Task description: From the entries below, please output exactly the lines starting at the one containing "ATOM 8 N N ." and ending at the one containing "ATOM 64 C CA", both included.

::: Source records

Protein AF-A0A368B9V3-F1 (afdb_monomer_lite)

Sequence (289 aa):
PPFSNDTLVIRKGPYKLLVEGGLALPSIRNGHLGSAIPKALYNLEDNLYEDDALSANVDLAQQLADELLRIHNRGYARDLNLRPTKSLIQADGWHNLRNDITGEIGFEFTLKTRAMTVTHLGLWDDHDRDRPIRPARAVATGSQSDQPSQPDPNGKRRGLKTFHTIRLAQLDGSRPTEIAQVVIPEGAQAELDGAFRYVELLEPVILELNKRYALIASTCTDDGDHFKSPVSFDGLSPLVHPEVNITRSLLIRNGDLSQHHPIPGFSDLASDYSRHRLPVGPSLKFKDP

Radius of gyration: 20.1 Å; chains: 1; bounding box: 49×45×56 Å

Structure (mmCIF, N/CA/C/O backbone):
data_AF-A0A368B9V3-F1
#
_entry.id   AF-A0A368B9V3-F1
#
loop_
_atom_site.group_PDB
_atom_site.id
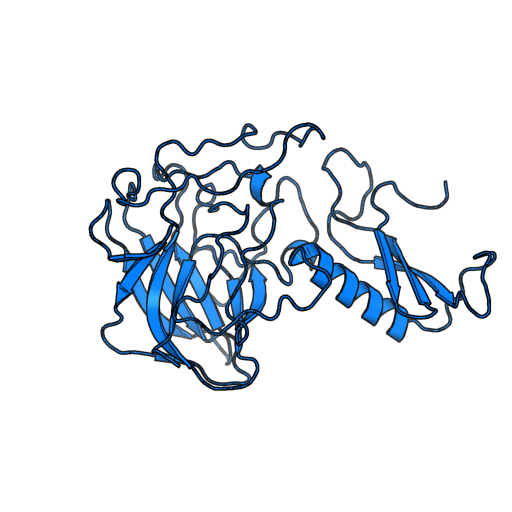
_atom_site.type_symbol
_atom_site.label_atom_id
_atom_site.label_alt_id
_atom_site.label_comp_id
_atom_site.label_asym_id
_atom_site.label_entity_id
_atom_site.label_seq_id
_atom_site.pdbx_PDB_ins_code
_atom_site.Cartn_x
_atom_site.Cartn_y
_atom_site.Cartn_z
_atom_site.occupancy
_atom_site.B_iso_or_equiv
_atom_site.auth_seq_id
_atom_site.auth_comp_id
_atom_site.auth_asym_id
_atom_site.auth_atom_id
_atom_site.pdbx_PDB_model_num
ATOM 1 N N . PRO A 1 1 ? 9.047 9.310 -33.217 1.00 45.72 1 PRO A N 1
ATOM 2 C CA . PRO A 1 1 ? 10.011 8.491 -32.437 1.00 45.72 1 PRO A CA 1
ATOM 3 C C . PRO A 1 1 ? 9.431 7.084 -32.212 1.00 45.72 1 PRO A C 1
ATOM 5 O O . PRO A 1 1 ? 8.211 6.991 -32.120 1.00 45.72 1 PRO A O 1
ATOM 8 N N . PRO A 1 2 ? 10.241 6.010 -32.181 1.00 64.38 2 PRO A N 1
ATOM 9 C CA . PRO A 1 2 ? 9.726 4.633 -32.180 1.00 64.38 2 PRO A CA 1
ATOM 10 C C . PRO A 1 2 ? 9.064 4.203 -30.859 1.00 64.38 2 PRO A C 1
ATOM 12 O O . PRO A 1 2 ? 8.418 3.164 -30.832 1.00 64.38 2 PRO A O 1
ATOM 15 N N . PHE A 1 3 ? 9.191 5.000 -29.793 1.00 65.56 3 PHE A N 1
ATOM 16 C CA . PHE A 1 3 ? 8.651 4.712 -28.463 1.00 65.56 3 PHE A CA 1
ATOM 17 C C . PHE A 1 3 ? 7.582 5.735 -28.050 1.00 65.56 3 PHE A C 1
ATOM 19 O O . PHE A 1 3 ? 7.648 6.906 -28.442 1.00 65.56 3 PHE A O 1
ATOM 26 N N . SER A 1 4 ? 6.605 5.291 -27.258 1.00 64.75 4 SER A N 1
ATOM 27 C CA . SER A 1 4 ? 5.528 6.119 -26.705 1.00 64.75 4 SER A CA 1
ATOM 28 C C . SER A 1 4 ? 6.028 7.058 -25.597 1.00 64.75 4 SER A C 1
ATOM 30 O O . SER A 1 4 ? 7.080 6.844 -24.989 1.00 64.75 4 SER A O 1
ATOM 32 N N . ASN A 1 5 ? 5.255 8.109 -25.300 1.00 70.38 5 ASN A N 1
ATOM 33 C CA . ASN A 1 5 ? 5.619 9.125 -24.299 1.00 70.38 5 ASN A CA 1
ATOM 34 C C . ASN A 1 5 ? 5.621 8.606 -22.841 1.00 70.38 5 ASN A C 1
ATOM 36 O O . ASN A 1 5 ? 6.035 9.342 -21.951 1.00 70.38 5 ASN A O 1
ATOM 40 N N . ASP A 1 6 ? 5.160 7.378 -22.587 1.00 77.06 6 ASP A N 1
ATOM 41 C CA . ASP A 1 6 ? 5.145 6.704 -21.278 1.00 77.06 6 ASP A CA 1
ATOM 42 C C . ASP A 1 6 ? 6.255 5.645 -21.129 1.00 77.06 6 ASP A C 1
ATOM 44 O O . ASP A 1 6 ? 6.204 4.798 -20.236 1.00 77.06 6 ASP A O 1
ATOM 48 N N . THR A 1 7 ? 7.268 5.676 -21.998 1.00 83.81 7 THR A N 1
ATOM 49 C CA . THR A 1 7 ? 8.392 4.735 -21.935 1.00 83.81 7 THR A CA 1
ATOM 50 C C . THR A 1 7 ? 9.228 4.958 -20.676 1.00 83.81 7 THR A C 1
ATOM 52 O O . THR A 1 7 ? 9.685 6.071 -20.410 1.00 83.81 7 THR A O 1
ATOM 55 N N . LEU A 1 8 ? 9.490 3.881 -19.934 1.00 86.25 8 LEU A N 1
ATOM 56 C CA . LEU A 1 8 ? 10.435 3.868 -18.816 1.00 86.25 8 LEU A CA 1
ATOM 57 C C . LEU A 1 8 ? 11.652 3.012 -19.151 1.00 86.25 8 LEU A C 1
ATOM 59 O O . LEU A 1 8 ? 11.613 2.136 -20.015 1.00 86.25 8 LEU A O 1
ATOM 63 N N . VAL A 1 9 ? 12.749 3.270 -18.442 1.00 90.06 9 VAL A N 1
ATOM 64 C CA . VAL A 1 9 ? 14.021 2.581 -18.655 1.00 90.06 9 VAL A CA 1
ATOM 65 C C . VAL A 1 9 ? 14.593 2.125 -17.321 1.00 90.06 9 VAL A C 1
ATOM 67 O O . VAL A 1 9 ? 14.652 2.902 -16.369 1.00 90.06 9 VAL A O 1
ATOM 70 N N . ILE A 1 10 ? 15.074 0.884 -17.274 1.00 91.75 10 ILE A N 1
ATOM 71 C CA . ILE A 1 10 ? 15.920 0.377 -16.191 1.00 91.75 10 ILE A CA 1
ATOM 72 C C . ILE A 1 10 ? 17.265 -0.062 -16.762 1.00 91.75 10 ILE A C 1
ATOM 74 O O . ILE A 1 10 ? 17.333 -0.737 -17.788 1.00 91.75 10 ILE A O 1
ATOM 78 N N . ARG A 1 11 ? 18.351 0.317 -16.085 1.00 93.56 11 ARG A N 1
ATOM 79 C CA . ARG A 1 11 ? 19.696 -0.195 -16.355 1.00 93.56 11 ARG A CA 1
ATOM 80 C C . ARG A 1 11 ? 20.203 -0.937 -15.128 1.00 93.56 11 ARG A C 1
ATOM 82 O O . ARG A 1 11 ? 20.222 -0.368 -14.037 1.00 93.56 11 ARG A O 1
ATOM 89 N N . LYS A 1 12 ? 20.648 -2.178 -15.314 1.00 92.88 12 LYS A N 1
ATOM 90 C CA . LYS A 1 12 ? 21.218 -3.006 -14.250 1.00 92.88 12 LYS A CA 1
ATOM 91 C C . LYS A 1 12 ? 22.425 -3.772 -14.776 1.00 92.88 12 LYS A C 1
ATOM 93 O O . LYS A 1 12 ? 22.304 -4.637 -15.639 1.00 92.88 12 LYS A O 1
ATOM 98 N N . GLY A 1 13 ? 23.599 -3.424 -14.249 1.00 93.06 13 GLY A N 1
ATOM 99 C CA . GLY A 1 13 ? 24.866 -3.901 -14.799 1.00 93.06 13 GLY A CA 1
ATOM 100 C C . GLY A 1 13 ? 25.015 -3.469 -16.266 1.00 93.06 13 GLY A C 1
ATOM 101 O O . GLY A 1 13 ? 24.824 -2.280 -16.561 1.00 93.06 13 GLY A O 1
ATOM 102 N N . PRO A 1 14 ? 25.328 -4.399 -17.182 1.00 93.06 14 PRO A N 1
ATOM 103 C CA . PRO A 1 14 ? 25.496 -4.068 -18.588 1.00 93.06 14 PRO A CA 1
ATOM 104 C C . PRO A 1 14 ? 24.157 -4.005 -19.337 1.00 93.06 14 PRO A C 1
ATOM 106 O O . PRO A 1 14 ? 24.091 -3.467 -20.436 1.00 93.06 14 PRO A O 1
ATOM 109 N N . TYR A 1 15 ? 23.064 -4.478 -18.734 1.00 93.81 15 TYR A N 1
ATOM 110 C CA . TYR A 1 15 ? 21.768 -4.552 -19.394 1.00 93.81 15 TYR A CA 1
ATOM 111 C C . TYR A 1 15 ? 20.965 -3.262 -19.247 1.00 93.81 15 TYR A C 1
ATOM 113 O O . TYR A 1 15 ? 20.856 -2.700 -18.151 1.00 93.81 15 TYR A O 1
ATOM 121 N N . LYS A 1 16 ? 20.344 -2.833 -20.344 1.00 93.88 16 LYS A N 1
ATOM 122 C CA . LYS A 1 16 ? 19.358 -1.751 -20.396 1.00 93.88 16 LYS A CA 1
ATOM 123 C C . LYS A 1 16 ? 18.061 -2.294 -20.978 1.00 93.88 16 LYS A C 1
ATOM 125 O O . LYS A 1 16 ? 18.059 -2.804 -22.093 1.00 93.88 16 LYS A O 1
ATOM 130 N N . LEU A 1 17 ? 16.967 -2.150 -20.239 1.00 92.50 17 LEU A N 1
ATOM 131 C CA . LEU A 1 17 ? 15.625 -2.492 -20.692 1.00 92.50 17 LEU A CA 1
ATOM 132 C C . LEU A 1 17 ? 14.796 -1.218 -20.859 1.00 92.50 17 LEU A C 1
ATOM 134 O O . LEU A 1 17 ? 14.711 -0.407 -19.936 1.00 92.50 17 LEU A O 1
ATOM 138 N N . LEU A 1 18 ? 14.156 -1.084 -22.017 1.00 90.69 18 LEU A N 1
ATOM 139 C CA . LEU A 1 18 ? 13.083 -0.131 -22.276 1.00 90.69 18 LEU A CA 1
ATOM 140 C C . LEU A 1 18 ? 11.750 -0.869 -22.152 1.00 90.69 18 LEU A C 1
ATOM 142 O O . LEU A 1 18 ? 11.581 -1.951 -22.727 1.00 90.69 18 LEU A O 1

::::::

The answer:
ATOM 8 N N . PRO A 1 2 ? 10.241 6.010 -32.181 1.00 64.38 2 PRO A N 1
ATOM 9 C CA . PRO A 1 2 ? 9.726 4.633 -32.180 1.00 64.38 2 PRO A CA 1
ATOM 10 C C . PRO A 1 2 ? 9.064 4.203 -30.859 1.00 64.38 2 PRO A C 1
ATOM 12 O O . PRO A 1 2 ? 8.418 3.164 -30.832 1.00 64.38 2 PRO A O 1
ATOM 15 N N . PHE A 1 3 ? 9.191 5.000 -29.793 1.00 65.56 3 PHE A N 1
ATOM 16 C CA . PHE A 1 3 ? 8.651 4.712 -28.463 1.00 65.56 3 PHE A CA 1
ATOM 17 C C . PHE A 1 3 ? 7.582 5.735 -28.050 1.00 65.56 3 PHE A C 1
ATOM 19 O O . PHE A 1 3 ? 7.648 6.906 -28.442 1.00 65.56 3 PHE A O 1
ATOM 26 N N . SER A 1 4 ? 6.605 5.291 -27.258 1.00 64.75 4 SER A N 1
ATOM 27 C CA . SER A 1 4 ? 5.528 6.119 -26.705 1.00 64.75 4 SER A CA 1
ATOM 28 C C . SER A 1 4 ? 6.028 7.058 -25.597 1.00 64.75 4 SER A C 1
ATOM 30 O O . SER A 1 4 ? 7.080 6.844 -24.989 1.00 64.75 4 SER A O 1
ATOM 32 N N . ASN A 1 5 ? 5.255 8.109 -25.300 1.00 70.38 5 ASN A N 1
ATOM 33 C CA . ASN A 1 5 ? 5.619 9.125 -24.299 1.00 70.38 5 ASN A CA 1
ATOM 34 C C . ASN A 1 5 ? 5.621 8.606 -22.841 1.00 70.38 5 ASN A C 1
ATOM 36 O O . ASN A 1 5 ? 6.035 9.342 -21.951 1.00 70.38 5 ASN A O 1
ATOM 40 N N . ASP A 1 6 ? 5.160 7.378 -22.587 1.00 77.06 6 ASP A N 1
ATOM 41 C CA . ASP A 1 6 ? 5.145 6.704 -21.278 1.00 77.06 6 ASP A CA 1
ATOM 42 C C . ASP A 1 6 ? 6.255 5.645 -21.129 1.00 77.06 6 ASP A C 1
ATOM 44 O O . ASP A 1 6 ? 6.204 4.798 -20.236 1.00 77.06 6 ASP A O 1
ATOM 48 N N . THR A 1 7 ? 7.268 5.676 -21.998 1.00 83.81 7 THR A N 1
ATOM 49 C CA . THR A 1 7 ? 8.392 4.735 -21.935 1.00 83.81 7 THR A CA 1
ATOM 50 C C . THR A 1 7 ? 9.228 4.958 -20.676 1.00 83.81 7 THR A C 1
ATOM 52 O O . THR A 1 7 ? 9.685 6.071 -20.410 1.00 83.81 7 THR A O 1
ATOM 55 N N . LEU A 1 8 ? 9.490 3.881 -19.934 1.00 86.25 8 LEU A N 1
ATOM 56 C CA . LEU A 1 8 ? 10.435 3.868 -18.816 1.00 86.25 8 LEU A CA 1
ATOM 57 C C . LEU A 1 8 ? 11.652 3.012 -19.151 1.00 86.25 8 LEU A C 1
ATOM 59 O O . LEU A 1 8 ? 11.613 2.136 -20.015 1.00 86.25 8 LEU A O 1
ATOM 63 N N . VAL A 1 9 ? 12.749 3.270 -18.442 1.00 90.06 9 VAL A N 1
ATOM 64 C CA . VAL A 1 9 ? 14.021 2.581 -18.655 1.00 90.06 9 VAL A CA 1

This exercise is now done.